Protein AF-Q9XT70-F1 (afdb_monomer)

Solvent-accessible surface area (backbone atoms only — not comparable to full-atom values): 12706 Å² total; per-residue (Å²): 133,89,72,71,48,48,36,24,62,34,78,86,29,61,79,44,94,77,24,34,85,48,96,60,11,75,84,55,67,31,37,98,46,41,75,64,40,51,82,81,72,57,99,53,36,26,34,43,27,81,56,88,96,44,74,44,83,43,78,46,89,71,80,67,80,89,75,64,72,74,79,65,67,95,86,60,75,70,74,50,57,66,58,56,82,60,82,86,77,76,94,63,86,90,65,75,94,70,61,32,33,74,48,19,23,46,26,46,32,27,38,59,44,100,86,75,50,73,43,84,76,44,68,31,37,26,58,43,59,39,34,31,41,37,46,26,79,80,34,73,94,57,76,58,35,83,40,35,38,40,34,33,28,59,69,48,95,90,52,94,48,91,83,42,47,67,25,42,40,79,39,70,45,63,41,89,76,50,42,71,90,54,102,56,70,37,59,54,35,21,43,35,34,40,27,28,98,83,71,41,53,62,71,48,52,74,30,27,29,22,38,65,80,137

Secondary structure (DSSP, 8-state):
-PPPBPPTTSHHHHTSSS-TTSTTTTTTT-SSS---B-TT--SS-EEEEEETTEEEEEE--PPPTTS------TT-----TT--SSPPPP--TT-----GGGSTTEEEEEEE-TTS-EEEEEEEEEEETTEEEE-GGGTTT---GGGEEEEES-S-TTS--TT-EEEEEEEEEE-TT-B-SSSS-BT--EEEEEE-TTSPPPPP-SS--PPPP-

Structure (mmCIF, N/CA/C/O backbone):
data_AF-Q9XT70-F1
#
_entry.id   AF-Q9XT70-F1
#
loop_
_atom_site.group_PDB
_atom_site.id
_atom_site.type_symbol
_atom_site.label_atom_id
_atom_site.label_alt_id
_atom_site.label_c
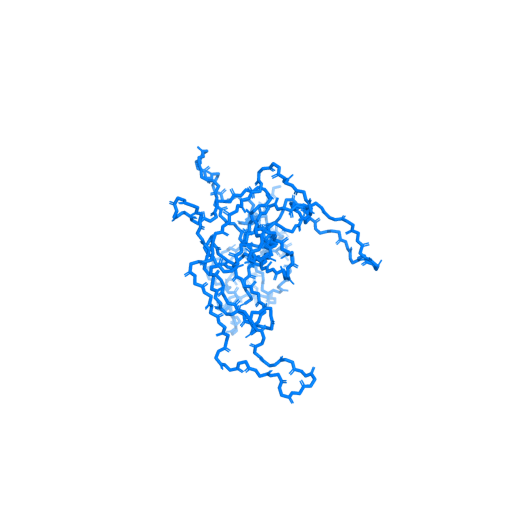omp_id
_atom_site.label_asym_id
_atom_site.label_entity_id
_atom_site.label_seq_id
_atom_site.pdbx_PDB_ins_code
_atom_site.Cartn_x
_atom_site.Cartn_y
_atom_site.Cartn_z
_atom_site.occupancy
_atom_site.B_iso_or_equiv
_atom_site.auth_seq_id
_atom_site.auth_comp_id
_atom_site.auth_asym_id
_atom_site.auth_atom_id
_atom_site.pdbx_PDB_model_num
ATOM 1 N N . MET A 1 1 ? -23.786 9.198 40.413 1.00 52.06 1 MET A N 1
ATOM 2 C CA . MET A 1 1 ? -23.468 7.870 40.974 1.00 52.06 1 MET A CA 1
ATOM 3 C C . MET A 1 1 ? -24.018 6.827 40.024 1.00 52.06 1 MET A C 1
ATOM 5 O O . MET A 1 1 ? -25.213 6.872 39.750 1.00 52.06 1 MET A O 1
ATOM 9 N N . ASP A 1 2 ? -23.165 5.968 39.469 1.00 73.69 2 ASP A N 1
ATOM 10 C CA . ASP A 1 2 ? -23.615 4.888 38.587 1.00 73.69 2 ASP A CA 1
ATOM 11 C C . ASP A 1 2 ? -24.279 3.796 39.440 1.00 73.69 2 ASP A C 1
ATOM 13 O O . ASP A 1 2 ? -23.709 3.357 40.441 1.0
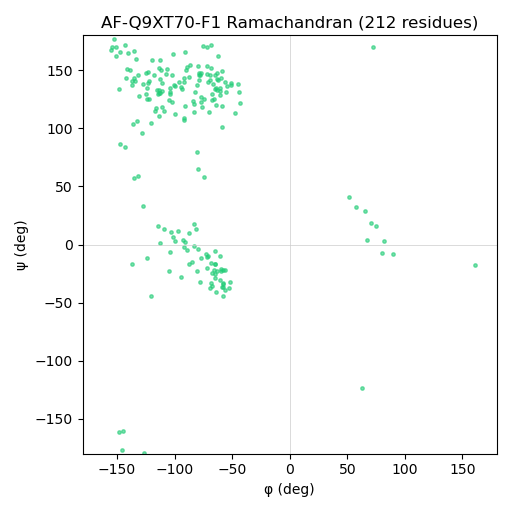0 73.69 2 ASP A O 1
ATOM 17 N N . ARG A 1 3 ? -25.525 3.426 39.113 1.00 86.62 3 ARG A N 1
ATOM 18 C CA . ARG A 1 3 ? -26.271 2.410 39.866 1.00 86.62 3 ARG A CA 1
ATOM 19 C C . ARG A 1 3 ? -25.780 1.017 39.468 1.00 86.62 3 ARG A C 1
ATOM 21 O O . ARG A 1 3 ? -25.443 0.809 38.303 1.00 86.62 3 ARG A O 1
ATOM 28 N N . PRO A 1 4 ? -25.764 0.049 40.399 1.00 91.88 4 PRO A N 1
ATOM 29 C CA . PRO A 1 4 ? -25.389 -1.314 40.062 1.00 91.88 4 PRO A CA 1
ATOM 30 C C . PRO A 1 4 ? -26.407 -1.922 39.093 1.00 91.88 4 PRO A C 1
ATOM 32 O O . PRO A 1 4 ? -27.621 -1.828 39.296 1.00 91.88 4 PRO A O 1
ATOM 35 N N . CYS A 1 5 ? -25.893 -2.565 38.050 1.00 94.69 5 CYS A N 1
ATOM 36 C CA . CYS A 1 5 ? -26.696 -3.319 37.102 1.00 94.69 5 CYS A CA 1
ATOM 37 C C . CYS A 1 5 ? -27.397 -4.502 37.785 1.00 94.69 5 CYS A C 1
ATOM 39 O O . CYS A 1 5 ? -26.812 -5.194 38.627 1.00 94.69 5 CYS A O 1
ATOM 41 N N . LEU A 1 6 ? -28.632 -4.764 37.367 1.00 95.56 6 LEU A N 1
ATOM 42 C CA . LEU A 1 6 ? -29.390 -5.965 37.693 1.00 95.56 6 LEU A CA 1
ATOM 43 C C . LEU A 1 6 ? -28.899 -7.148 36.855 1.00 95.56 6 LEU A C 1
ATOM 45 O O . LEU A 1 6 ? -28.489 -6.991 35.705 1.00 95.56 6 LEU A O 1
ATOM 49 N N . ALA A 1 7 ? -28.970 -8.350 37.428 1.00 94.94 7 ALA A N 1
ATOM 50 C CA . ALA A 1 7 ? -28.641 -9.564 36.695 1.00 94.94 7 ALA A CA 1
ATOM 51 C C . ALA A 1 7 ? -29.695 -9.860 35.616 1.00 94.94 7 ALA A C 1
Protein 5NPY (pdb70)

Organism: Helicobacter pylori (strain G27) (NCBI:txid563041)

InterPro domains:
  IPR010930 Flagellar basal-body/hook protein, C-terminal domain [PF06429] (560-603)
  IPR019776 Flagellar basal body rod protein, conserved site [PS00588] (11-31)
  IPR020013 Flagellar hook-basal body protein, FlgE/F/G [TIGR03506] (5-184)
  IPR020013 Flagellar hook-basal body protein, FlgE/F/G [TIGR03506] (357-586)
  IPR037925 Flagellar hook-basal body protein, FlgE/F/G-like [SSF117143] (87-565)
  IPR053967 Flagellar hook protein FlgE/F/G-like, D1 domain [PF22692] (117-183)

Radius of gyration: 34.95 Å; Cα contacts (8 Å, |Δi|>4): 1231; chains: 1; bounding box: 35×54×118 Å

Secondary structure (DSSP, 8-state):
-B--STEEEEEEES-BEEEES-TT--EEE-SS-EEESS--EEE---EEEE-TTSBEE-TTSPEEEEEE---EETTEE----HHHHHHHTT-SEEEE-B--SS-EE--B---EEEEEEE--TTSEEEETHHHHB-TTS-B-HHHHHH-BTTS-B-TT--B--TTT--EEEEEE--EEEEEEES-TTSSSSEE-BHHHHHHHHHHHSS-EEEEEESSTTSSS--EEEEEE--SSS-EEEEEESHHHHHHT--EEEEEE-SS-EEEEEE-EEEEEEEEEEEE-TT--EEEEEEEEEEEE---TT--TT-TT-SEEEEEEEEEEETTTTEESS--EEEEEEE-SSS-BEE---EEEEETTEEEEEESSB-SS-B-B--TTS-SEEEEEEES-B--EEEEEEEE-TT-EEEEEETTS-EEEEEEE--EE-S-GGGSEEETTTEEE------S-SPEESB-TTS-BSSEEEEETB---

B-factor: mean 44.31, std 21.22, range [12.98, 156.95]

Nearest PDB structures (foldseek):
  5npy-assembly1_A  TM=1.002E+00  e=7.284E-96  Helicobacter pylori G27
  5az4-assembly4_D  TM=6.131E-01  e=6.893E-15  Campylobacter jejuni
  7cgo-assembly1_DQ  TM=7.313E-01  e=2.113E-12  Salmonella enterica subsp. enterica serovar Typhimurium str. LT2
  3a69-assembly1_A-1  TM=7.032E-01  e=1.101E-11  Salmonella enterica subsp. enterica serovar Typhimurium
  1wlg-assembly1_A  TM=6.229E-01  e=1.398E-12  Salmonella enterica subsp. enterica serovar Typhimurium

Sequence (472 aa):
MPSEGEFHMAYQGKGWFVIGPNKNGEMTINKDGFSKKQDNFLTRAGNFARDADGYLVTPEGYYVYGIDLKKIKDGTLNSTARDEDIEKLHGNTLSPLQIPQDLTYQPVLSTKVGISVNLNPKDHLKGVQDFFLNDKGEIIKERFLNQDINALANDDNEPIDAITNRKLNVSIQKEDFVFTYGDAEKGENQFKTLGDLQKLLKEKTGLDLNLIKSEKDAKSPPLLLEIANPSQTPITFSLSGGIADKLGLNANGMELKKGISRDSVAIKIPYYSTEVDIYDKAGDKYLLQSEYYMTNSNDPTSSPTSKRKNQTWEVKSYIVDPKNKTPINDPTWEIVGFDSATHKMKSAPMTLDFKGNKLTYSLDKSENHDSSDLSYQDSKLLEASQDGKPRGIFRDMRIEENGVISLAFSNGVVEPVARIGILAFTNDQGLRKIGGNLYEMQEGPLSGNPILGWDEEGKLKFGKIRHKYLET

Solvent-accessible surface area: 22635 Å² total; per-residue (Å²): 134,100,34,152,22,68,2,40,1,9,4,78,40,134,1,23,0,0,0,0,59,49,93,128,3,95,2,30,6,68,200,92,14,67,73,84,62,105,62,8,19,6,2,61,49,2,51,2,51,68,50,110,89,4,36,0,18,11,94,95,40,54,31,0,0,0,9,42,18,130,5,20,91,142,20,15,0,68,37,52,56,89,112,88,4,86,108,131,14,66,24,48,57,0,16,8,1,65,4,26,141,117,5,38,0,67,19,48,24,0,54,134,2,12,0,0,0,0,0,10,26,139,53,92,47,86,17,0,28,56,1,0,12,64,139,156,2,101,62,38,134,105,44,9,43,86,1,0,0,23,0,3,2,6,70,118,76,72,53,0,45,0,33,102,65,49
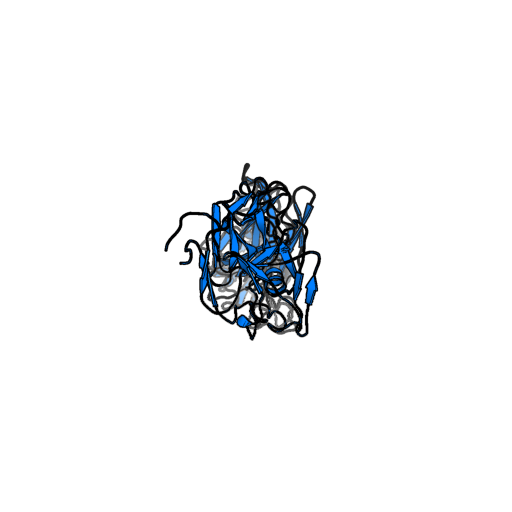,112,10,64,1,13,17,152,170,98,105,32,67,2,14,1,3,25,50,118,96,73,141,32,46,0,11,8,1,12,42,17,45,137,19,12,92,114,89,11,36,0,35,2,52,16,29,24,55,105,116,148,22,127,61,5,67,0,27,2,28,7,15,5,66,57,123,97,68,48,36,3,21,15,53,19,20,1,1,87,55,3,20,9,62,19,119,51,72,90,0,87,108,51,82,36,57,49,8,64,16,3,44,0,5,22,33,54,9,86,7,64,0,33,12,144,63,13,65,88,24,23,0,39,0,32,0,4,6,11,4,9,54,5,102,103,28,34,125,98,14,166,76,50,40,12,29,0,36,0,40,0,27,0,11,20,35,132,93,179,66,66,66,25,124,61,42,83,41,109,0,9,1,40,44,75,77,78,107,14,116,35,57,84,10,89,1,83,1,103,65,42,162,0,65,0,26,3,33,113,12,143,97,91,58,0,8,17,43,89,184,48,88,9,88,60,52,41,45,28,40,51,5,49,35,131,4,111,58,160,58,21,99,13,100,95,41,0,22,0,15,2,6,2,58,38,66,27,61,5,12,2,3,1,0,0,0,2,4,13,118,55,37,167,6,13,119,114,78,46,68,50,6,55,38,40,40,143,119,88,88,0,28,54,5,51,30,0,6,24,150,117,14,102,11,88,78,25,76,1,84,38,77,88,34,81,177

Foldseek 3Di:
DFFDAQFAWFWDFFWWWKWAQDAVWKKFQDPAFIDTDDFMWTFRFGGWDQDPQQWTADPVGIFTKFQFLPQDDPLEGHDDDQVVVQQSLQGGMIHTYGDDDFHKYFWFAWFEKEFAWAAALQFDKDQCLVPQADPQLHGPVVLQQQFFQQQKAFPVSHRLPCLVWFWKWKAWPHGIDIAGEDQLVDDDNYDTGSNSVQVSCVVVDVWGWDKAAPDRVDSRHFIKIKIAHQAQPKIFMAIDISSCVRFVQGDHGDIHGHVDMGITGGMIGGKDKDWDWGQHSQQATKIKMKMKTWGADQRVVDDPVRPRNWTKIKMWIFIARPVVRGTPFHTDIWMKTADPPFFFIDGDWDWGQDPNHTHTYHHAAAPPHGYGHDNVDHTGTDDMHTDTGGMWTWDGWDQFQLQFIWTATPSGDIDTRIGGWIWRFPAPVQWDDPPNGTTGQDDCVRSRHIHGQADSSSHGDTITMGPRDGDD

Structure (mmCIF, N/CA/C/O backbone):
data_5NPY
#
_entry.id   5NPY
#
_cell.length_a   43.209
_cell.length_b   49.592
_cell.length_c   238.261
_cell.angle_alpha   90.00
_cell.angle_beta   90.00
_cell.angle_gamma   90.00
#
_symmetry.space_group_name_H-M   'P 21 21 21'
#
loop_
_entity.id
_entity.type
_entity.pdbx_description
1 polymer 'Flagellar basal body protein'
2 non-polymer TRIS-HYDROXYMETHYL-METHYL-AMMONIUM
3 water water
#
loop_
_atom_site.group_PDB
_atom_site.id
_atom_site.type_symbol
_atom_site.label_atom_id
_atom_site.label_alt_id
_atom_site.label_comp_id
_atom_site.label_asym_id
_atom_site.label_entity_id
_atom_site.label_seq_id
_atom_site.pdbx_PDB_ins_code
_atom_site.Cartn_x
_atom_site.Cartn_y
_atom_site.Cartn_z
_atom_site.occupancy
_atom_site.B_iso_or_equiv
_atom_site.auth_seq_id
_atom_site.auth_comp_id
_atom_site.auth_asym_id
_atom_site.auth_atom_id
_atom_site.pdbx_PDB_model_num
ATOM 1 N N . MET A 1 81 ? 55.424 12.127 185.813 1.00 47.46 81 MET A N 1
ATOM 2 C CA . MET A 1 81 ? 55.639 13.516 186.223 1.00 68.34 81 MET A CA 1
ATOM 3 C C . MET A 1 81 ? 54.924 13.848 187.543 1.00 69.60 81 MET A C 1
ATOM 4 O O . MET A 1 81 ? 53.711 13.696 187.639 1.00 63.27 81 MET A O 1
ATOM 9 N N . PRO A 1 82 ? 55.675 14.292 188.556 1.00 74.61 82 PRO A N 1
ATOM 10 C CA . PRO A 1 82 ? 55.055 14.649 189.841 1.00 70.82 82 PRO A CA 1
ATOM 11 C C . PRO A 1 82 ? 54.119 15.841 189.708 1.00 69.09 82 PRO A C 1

- - - - - - -

» EXERCISE
Among the entries above, find the line with "ATOM 36 C CA" and the line with "IPR010930 Flagellar basal-body/hook"; give again exactly these two lines and all lines between them.

» ANSWER
ATOM 36 C CA . CYS A 1 5 ? -26.696 -3.319 37.102 1.00 94.69 5 CYS A CA 1
ATOM 37 C C . CYS A 1 5 ? -27.397 -4.502 37.785 1.00 94.69 5 CYS A C 1
ATOM 39 O O . CYS A 1 5 ? -26.812 -5.194 38.627 1.00 94.69 5 CYS A O 1
ATOM 41 N N . LEU A 1 6 ? -28.632 -4.764 37.367 1.00 95.56 6 LEU A N 1
ATOM 42 C CA . LEU A 1 6 ? -29.390 -5.965 37.693 1.00 95.56 6 LEU A CA 1
ATOM 43 C C . LEU A 1 6 ? -28.899 -7.148 36.855 1.00 95.56 6 LEU A C 1
ATOM 45 O O . LEU A 1 6 ? -28.489 -6.991 35.705 1.00 95.56 6 LEU A O 1
ATOM 49 N N . ALA A 1 7 ? -28.970 -8.350 37.428 1.00 94.94 7 ALA A N 1
ATOM 50 C CA . ALA A 1 7 ? -28.641 -9.564 36.695 1.00 94.94 7 ALA A CA 1
ATOM 51 C C . ALA A 1 7 ? -29.695 -9.860 35.616 1.00 94.94 7 ALA A C 1
Protein 5NPY (pdb70)

Organism: Helicobacter pylori (strain G27) (NCBI:txid563041)

InterPro domains:
  IPR010930 Flagellar basal-body/hook protein, C-terminal domain [PF06429] (560-603)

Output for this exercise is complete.